This post presents the four key metrics to measure software delivery performance.
January 3, 2022
This post has been adapted from the A Leader’s Guide to Working with Consultants paper by Josh Atwell, Elizabeth Donaldson, John Esser, Ron Forrester, Ben Grinnel, Jason Hobbs, Courtney Kissler, and Jessica Reif.
This post of the Leader’s Guide to Working with Consultants series focuses on accountability, whether you have established clear ownership of the consulting engagement outcome, and whether you have put in place mechanisms for validating that the desired outcome is achieved. Below are the accountability quadrants, ranging from most ideal in the top-right quadrant (long-lived transformation) to least ideal in the lower-left quadrant (consultant dependency).
We will go through each quadrant in the post below. To find out where your company lands in the Accountability quadrants, download the full A Leader’s Guide to Working with Consultants paper and take the free assessment.
The transformative quadrant represents organizations that are entering a consulting partnership with a high level of self-ownership. In this quadrant, outcomes are expressed as business Objectives and Key Results (OKRs) (measured in earnest), which are then used to guide the progress of what’s ultimately being delivered. Organizations operating in this space understand that during large investments in change and transformation, the organization itself must retain the responsibility and ownership of outcomes, despite consultancy presence. The outcomes are more likely to have a meaningful impact on the business; therefore, the ownership of outcomes should be maintained in house.

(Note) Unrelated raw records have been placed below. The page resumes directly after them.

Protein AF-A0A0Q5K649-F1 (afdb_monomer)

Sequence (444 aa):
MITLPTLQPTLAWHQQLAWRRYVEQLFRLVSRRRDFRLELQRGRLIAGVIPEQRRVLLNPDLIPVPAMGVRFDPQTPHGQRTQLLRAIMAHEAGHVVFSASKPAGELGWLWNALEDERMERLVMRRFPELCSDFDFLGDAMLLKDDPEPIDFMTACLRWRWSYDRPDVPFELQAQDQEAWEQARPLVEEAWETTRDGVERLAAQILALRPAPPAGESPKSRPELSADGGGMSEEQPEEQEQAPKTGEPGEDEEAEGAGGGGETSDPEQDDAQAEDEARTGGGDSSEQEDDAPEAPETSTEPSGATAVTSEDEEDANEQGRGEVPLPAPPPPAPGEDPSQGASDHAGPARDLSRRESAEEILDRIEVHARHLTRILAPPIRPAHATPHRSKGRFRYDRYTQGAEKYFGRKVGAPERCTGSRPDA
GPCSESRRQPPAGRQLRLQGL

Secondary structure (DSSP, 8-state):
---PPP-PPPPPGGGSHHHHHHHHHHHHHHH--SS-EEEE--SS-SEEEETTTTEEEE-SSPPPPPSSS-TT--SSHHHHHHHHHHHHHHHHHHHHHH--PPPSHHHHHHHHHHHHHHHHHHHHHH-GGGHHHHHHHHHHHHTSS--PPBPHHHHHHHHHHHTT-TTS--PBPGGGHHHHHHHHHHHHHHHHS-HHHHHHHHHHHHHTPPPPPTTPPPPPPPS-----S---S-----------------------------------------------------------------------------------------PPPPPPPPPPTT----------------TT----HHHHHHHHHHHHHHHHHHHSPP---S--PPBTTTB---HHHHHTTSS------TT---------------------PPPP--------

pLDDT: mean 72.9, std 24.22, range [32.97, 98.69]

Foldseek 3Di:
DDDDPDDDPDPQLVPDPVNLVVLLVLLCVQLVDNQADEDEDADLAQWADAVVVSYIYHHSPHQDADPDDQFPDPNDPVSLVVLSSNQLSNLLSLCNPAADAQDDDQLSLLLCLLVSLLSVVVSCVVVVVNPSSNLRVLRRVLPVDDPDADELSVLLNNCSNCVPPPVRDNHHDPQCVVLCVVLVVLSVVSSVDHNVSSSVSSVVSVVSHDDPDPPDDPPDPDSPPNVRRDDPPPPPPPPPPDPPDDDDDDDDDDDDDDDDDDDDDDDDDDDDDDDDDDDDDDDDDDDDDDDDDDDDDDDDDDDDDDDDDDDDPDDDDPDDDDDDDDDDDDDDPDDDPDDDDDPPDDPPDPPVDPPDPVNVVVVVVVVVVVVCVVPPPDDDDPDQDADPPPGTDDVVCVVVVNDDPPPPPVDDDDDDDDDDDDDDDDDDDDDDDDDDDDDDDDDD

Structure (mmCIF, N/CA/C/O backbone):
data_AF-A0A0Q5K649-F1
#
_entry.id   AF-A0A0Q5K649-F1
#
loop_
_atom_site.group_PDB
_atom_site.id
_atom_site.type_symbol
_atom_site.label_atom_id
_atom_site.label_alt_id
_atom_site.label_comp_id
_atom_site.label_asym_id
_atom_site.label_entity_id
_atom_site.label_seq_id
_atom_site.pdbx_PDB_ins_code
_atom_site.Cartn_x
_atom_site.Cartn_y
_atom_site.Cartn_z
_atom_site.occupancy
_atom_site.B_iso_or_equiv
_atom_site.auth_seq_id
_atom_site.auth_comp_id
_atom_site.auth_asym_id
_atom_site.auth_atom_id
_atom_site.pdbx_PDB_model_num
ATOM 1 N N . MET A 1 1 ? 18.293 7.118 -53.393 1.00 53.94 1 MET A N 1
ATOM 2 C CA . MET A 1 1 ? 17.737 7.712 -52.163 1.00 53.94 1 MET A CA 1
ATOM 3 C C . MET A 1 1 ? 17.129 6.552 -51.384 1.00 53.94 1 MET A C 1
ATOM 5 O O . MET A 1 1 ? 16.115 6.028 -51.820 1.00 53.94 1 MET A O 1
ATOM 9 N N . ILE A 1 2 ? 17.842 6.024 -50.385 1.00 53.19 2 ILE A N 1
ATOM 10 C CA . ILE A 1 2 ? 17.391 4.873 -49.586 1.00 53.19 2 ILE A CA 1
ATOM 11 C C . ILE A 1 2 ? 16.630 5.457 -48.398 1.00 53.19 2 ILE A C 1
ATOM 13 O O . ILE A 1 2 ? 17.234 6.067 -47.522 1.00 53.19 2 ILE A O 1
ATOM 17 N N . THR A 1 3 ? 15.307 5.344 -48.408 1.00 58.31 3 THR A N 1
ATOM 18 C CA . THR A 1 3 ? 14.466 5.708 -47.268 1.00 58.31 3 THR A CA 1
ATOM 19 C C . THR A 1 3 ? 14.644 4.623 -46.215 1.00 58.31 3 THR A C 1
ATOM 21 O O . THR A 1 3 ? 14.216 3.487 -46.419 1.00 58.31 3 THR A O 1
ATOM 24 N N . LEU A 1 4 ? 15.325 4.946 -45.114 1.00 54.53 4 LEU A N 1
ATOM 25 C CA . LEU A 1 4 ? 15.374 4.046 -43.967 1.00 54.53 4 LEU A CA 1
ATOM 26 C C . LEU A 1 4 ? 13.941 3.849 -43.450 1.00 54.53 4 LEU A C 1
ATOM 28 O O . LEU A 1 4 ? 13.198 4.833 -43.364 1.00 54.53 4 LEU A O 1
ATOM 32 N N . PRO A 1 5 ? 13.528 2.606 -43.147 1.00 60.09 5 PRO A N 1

In this quadrant, “deliverables” or solutions are not entirely predictable from the outset, and a high-value solution is most likely to emerge as it’s iterated upon and adapted to meet the business’s needs. A natural tendency in this quadrant is to change course or pivot, especially if desired outcomes aren’t being achieved. Engagements set up this way are able to steer away from bad ideas or concepts that are likely to fail, versus persevering and falling prey to a “sunk cost fallacy.”

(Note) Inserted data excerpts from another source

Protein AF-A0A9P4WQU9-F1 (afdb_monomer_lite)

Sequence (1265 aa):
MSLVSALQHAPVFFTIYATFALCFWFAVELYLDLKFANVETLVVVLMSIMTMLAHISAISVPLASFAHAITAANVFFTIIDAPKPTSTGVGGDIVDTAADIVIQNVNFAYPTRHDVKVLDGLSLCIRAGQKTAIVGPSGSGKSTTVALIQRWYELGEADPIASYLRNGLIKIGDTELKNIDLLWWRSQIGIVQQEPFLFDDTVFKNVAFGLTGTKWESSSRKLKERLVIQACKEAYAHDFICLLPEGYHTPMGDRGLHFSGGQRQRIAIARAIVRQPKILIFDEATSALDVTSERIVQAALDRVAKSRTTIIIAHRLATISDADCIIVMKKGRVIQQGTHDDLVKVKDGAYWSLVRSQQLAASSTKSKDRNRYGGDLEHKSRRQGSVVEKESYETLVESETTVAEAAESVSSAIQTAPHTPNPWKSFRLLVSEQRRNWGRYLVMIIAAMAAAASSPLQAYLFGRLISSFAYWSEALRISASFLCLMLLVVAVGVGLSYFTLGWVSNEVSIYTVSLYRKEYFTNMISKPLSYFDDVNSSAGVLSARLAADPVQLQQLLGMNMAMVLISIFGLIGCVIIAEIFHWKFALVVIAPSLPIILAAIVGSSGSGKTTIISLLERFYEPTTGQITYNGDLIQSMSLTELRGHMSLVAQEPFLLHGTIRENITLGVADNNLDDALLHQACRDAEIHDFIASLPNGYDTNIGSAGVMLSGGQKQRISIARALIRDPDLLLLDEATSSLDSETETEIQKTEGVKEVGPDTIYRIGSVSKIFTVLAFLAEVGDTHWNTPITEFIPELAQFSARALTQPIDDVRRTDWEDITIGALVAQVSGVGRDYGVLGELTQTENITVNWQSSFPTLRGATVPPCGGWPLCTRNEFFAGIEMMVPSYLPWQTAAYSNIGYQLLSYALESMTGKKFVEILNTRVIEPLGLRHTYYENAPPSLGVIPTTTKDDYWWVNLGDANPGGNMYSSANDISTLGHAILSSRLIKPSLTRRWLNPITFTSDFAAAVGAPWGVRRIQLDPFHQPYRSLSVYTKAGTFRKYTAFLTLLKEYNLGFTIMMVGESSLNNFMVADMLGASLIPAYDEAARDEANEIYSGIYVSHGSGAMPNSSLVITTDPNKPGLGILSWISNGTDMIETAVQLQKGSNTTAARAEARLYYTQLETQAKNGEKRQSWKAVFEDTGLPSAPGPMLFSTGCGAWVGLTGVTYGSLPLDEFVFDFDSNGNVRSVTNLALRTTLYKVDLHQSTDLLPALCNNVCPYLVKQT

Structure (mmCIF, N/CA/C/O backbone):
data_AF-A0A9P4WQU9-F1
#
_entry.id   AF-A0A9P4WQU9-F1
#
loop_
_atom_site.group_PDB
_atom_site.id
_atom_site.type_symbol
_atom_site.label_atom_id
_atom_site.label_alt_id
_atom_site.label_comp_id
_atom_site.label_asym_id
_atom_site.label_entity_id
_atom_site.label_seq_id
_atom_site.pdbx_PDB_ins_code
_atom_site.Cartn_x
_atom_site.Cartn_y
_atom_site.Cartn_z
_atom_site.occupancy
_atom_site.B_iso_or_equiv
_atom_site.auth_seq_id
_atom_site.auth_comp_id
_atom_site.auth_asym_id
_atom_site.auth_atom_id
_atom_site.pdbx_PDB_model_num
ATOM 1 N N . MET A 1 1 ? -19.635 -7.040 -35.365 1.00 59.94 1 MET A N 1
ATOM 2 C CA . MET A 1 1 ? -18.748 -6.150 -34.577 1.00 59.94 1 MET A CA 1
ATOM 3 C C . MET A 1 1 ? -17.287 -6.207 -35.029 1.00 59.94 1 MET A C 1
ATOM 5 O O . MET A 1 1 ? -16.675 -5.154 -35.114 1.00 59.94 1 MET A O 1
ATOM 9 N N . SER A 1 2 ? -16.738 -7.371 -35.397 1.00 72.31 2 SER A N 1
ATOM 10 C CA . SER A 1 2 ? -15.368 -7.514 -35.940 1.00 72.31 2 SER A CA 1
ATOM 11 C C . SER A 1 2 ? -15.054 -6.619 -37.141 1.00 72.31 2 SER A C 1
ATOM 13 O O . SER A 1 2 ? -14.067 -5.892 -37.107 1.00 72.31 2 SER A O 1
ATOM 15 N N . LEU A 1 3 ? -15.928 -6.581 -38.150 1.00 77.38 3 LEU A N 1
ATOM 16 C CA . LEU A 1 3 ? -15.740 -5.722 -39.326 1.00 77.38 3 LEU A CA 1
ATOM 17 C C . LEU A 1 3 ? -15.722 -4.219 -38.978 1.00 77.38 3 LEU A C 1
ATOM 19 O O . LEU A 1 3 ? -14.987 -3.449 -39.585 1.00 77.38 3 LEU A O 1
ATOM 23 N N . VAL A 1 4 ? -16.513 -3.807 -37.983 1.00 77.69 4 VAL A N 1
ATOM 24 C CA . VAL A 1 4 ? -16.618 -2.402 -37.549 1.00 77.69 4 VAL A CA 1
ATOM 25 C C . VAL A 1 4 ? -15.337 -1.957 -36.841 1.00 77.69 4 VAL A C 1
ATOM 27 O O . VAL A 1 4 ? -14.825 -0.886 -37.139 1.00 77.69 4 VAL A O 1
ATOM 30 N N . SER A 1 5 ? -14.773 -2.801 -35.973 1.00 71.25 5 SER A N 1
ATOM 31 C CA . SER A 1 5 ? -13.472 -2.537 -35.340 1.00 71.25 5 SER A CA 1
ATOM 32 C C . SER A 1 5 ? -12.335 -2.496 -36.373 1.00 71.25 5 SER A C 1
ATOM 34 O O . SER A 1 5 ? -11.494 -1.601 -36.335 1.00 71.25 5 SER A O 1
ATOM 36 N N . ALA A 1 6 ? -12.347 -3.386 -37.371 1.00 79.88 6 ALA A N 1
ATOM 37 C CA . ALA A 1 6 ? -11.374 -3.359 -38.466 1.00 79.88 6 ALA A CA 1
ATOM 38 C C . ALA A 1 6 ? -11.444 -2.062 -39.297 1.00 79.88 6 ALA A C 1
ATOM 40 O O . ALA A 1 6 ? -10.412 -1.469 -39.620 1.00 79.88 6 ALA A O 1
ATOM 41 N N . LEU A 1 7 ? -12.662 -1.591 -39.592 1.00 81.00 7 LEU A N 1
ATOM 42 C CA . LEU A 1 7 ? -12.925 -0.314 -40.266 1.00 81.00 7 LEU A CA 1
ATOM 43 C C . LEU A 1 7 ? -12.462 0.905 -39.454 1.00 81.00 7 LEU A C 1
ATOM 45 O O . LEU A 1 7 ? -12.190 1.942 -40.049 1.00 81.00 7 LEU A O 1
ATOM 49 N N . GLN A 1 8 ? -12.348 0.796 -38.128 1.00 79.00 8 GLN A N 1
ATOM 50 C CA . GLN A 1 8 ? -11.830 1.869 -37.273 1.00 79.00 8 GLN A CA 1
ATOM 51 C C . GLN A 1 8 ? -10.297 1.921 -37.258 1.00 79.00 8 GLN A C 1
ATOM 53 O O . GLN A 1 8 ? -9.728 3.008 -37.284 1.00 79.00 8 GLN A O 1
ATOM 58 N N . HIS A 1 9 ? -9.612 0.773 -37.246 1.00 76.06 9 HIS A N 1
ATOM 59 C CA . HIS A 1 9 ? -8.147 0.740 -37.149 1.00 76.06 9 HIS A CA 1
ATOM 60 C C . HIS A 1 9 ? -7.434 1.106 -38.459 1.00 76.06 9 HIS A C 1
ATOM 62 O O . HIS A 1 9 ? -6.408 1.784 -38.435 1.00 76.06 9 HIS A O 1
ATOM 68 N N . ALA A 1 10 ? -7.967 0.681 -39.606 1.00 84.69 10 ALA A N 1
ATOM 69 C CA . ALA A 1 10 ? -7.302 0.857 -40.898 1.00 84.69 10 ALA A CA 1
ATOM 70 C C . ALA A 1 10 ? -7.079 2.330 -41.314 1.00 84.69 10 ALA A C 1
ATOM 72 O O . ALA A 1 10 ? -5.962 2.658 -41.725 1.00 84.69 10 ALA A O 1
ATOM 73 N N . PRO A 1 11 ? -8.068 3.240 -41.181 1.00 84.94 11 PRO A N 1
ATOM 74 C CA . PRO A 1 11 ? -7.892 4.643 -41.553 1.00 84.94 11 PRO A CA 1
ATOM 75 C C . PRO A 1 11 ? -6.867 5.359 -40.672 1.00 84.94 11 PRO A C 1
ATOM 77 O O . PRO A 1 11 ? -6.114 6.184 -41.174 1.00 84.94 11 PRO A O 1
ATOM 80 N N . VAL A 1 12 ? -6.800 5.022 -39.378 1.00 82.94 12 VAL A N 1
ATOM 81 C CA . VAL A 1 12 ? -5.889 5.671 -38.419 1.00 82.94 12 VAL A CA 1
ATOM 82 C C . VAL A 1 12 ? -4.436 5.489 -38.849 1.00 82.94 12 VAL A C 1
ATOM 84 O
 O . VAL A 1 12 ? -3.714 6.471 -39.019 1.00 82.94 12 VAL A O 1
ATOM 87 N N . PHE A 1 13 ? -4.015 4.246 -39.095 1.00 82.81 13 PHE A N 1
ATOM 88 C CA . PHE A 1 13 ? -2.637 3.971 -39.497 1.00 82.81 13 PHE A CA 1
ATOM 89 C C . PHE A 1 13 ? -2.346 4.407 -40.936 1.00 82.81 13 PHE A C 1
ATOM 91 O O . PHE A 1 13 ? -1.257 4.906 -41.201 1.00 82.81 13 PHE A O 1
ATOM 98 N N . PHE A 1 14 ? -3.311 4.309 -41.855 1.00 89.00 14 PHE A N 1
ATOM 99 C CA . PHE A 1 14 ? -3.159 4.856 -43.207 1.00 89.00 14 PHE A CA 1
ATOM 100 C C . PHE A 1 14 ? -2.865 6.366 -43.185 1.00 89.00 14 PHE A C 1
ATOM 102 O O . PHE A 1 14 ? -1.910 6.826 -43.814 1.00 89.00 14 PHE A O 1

Given the high level of shared or organizational ownership along the way, a transition to full organizational ownership and operational responsibility is a fairly painless proposition once the engagement is complete.

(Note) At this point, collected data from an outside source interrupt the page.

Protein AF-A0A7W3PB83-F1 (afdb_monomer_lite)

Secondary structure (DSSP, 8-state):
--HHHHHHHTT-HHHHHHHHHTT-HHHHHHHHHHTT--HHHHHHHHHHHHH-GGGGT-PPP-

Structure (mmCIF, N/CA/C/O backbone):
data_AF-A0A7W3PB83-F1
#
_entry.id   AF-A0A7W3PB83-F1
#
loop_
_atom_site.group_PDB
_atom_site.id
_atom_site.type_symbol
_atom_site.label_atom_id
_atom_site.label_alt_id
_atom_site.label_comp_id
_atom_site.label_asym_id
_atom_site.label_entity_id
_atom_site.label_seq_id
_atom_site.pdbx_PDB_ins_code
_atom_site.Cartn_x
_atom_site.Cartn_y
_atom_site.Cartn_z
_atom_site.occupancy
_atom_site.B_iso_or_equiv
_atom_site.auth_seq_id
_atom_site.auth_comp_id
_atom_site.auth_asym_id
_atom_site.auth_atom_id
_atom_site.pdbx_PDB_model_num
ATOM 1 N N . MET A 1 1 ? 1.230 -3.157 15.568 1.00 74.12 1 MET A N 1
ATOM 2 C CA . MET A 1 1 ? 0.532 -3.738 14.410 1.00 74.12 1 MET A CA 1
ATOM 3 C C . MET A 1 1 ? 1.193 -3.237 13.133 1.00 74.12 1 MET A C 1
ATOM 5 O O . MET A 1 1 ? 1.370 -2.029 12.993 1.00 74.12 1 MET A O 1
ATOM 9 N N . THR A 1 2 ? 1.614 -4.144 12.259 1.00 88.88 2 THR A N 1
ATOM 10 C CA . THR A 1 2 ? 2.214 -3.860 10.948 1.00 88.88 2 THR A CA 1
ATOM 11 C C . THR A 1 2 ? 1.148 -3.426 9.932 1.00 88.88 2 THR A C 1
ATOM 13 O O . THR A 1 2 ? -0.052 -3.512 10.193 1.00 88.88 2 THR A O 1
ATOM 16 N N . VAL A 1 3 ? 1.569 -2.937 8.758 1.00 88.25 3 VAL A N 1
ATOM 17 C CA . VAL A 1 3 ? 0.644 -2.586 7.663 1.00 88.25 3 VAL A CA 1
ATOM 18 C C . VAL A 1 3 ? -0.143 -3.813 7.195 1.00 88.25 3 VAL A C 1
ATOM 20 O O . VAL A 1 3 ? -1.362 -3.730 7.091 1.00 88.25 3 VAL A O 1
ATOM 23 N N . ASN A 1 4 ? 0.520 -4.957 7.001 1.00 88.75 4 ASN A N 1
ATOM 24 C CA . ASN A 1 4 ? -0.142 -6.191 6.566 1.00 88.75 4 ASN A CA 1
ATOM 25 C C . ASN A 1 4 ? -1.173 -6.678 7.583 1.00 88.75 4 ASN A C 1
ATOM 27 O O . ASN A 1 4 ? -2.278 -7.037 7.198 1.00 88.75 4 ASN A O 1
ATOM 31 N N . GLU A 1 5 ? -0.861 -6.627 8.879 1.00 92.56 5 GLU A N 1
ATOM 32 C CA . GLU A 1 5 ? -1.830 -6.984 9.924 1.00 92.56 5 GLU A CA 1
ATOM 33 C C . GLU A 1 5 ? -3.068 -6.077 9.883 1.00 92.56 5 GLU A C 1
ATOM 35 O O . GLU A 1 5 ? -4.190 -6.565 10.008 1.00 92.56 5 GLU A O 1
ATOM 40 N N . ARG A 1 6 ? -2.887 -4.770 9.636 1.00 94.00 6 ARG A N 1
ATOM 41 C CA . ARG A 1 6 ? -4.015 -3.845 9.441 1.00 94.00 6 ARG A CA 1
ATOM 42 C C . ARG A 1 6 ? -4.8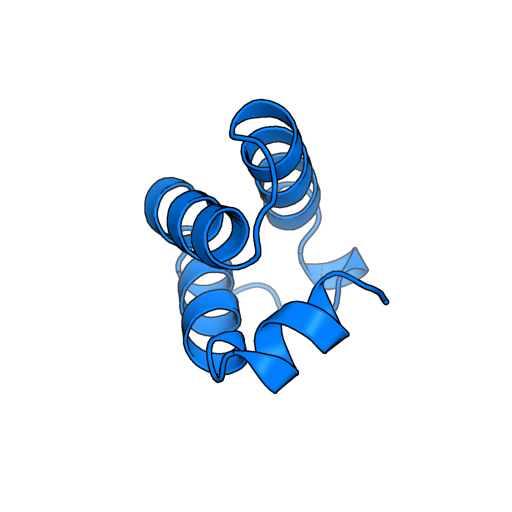36 -4.179 8.198 1.00 94.00 6 ARG A C 1
ATOM 44 O O . ARG A 1 6 ? -6.060 -4.149 8.262 1.00 94.00 6 ARG A O 1
ATOM 51 N N . LEU A 1 7 ? -4.178 -4.495 7.084 1.00 94.44 7 LEU A N 1
ATOM 52 C CA . LEU A 1 7 ? -4.841 -4.870 5.832 1.00 94.44 7 LEU A CA 1
ATOM 53 C C . LEU A 1 7 ? -5.630 -6.174 5.977 1.00 94.44 7 LEU A C 1
ATOM 55 O O . LEU A 1 7 ? -6.756 -6.256 5.493 1.00 94.44 7 LEU A O 1
ATOM 59 N N . VAL A 1 8 ? -5.075 -7.167 6.676 1.00 94.50 8 VAL A N 1
ATOM 60 C CA . VAL A 1 8 ? -5.758 -8.429 6.991 1.00 94.50 8 VAL A CA 1
ATOM 61 C C . VAL A 1 8 ? -6.977 -8.173 7.870 1.00 94.50 8 VAL A C 1
ATOM 63 O O . VAL A 1 8 ? -8.070 -8.621 7.532 1.00 94.50 8 VAL A O 1
ATOM 66 N N . ALA A 1 9 ? -6.823 -7.405 8.953 1.00 94.69 9 ALA A N 1
ATOM 67 C CA . ALA A 1 9 ? -7.928 -7.073 9.852 1.00 94.69 9 ALA A CA 1
ATOM 68 C C . ALA A 1 9 ? -9.060 -6.302 9.147 1.00 94.69 9 ALA A C 1
ATOM 70 O O . ALA A 1 9 ? -10.225 -6.464 9.501 1.00 94.69 9 ALA A O 1
ATOM 71 N N . ALA A 1 10 ? -8.725 -5.491 8.139 1.00 95.00 10 ALA A N 1
ATOM 72 C CA . ALA A 1 10 ? -9.683 -4.742 7.330 1.00 95.00 10 ALA A CA 1
ATOM 73 C C . ALA A 1 10 ? -10.246 -5.527 6.126 1.00 95.00 10 ALA A C 1
ATOM 75 O O . ALA A 1 10 ? -11.102 -5.005 5.417 1.00 95.00 10 ALA A O 1
ATOM 76 N N . GLY A 1 11 ? -9.769 -6.749 5.852 1.00 96.12 11 GLY A N 1
ATOM 77 C CA . GLY A 1 11 ? -10.162 -7.516 4.662 1.00 96.12 11 GLY A CA 1
ATOM 78 C C . GLY A 1 11 ? -9.678 -6.914 3.334 1.00 96.12 11 GLY A C 1
ATOM 79 O O . GLY A 1 11 ? -10.224 -7.227 2.280 1.00 96.12 11 GLY A O 1
ATOM 80 N N . LEU A 1 12 ? -8.657 -6.052 3.372 1.00 96.88 12 LEU A N 1
ATOM 81 C CA . LEU A 1 12 ? -8.148 -5.298 2.221 1.00 96.88 12 LEU A CA 1
ATOM 82 C C . LEU A 1 12 ? -6.898 -5.914 1.580 1.00 96.88 12 LEU A C 1
ATOM 84 O O . LEU A 1 12 ? -6.445 -5.412 0.553 1.00 96.88 12 LEU A O 1
ATOM 88 N N . LEU A 1 13 ? -6.345 -6.993 2.151 1.00 93.94 13 LEU A N 1
ATOM 89 C CA . LEU A 1 13 ? -5.101 -7.605 1.664 1.00 93.94 13 LEU A CA 1
ATOM 90 C C . LEU A 1 13 ? -5.185 -7.999 0.178 1.00 93.94 13 LEU A C 1
ATOM 92 O O . LEU A 1 13 ? -4.314 -7.627 -0.593 1.00 93.94 13 LEU A O 1
ATOM 96 N N . GLY A 1 14 ? -6.277 -8.633 -0.260 1.00 94.12 14 GLY A N 1
ATOM 97 C CA . GLY A 1 14 ? -6.434 -9.000 -1.674 1.00 94.12 14 GLY A CA 1
ATOM 98 C C . GLY A 1 14 ? -6.540 -7.795 -2.621 1.00 94.12 14 GLY A C 1
ATOM 99 O O . GLY A 1 14 ? -6.072 -7.856 -3.754 1.00 94.12 14 GLY A O 1
ATOM 100 N N . GLN A 1 15 ? -7.123 -6.679 -2.166 1.00 95.94 15 GLN A N 1
ATOM 101 C CA . GLN A 1 15 ? -7.198 -5.449 -2.964 1.00 95.94 15 GLN A CA 1
ATOM 102 C C . GLN A 1 15 ? -5.840 -4.742 -3.036 1.00 95.94 15 GLN A C 1
ATOM 104 O O . GLN A 1 15 ? -5.505 -4.158 -4.065 1.00 95.94 15 GLN A O 1
ATOM 109 N N . TRP A 1 16 ? -5.073 -4.797 -1.946 1.00 95.12 16 TRP A N 1
ATOM 110 C CA . TRP A 1 16 ? -3.690 -4.343 -1.904 1.00 95.12 16 TRP A CA 1
ATOM 111 C C . TRP A 1 16 ? -2.824 -5.136 -2.886 1.00 95.12 16 TRP A C 1
ATOM 113 O O . TRP A 1 16 ? -2.196 -4.522 -3.746 1.00 95.12 16 TRP A O 1
ATOM 123 N N . ASP A 1 17 ? -2.861 -6.469 -2.820 1.00 93.81 17 ASP A N 1
ATOM 124 C CA . ASP A 1 17 ? -2.037 -7.326 -3.674 1.00 93.81 17 ASP A CA 1
ATOM 125 C C . ASP A 1 17 ? -2.355 -7.105 -5.157 1.00 93.81 17 ASP A C 1
ATOM 127 O O . ASP A 1 17 ? -1.461 -6.815 -5.948 1.00 93.81 17 ASP A O 1
ATOM 131 N N . ALA A 1 18 ? -3.643 -7.090 -5.520 1.00 94.06 18 ALA A N 1
ATOM 132 C CA . ALA A 1 18 ? -4.070 -6.819 -6.891 1.00 94.06 18 ALA A CA 1
ATOM 133 C C . ALA A 1 18 ? -3.634 -5.430 -7.396 1.00 94.06 18 ALA A C 1
ATOM 135 O O . ALA A 1 18 ? -3.312 -5.269 -8.573 1.00 94.06 18 ALA A O 1
ATOM 136 N N . ALA A 1 19 ? -3.623 -4.413 -6.525 1.00 94.94 19 ALA A N 1
ATOM 137 C CA . ALA A 1 19 ? -3.177 -3.072 -6.892 1.00 94.94 19 ALA A CA 1
ATOM 138 C C . ALA A 1 19 ? -1.662 -3.011 -7.135 1.00 94.94 19 ALA A C 1
ATOM 140 O O . ALA A 1 19 ? -1.230 -2.331 -8.066 1.00 94.94 19 ALA A O 1
ATOM 141 N N . ILE A 1 20 ? -0.866 -3.714 -6.323 1.00 94.94 20 ILE A N 1
ATOM 142 C CA . ILE A 1 20 ? 0.587 -3.790 -6.501 1.00 94.94 20 ILE A CA 1
ATOM 143 C C . ILE A 1 20 ? 0.944 -4.602 -7.748 1.00 94.94 20 ILE A C 1
ATOM 145 O O . ILE A 1 20 ? 1.747 -4.126 -8.551 1.00 94.94 20 ILE A O 1
ATOM 149 N N . ASP A 1 21 ? 0.296 -5.747 -7.969 1.00 92.44 21 ASP A N 1
ATOM 150 C CA . ASP A 1 21 ? 0.512 -6.587 -9.154 1.00 92.44 21 ASP A CA 1
ATOM 151 C C . ASP A 1 21 ? 0.169 -5.847 -10.456 1.00 92.44 21 ASP A C 1
ATOM 153 O O . ASP A 1 21 ? 0.883 -5.956 -11.453 1.00 92.44 21 ASP A O 1
ATOM 157 N N . ALA A 1 22 ? -0.892 -5.034 -10.445 1.00 92.75 22 ALA A N 1
ATOM 158 C CA . ALA A 1 22 ? -1.273 -4.192 -11.579 1.00 92.75 22 ALA A CA 1
ATOM 159 C C . ALA A 1 22 ? -0.412 -2.921 -11.730 1.00 92.75 22 ALA A C 1
ATOM 161 O O . ALA A 1 22 ? -0.574 -2.183 -12.704 1.00 92.75 22 ALA A O 1
ATOM 162 N N . GLY A 1 23 ? 0.456 -2.610 -10.760 1.00 93.81 23 GLY A N 1
ATOM 163 C CA . GLY A 1 23 ? 1.193 -1.346 -10.710 1.00 93.81 23 GLY A CA 1
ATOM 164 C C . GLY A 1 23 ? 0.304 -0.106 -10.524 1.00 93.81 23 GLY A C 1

A retail organization had decided to invest heavily in their mobile experiences and needed help to scale the team and deliver a three-year roadmap in eighteen months. The senior director of engineering decided to engage with a consulting company to help. Before signing the agreement, she spent time outlining what outcomes mattered and would create a win-win for the retail organization and the consulting company. They ended up choosing three outcomes:
As the teams started to engage, they focused on building trust and operating as one team. They focused on the working agreements, leveraging shared backlogs, and setting up daily stand-ups and ongoing forums to validate the progress toward the outcomes.
Another challenge the retail company faced was building internal capability around iOS development. The consulting company had a bootcamp program designed to teach iOS development, which included actual delivery of features to production and pair programming with their developers. This allowed the retail company to invest in their internal talent and scale their mobile development team.
Throughout the eighteen months of their engagement, the companies worked together to adjust the working model to optimize for delivering the outcomes and setting the retail company up for success. The teams improved the app store rating to 4.8, reduced the crash rate to .5%, and the eNPS increased to 89. Many of the leaders involved in the engagement have moved on to other organizations and continue to engage with the consulting company because of the success and partnership.
The transformative quadrant is a great place to be if you’re prepared to truly partner with a consultant to pursue business outcomes and if all parties are prepared to learn and flex along the way. It’s not without its caveats, however.
You’ll need to ensure that the terms of the engagement reflect the level of flexibility you expect during this kind of transformational effort. It’s probably a good idea to set up your contractual agreements in a way that promotes frequent periodic evaluation of the engagement, allowing both parties to have checkpoints at which language and terms can be changed. The engagement should be abandoned if the business objective continues to be elusive beyond an untenable number of cycles of innovation.
In these types of engagement you will de-risk by limiting the impact radius and by encouraging frequent check-ins of the relationship and terms. This is preferred to falling back to deliverables-based or strictly time-based agreements that forgo genuine positive business outcomes.
In the consultant dependency quadrant, organizations are entering a more “traditional” consulting engagement, where the consultancy is focused on a fixed set of deliverables and the outcome is defined as delivery versus measurable business outcomes.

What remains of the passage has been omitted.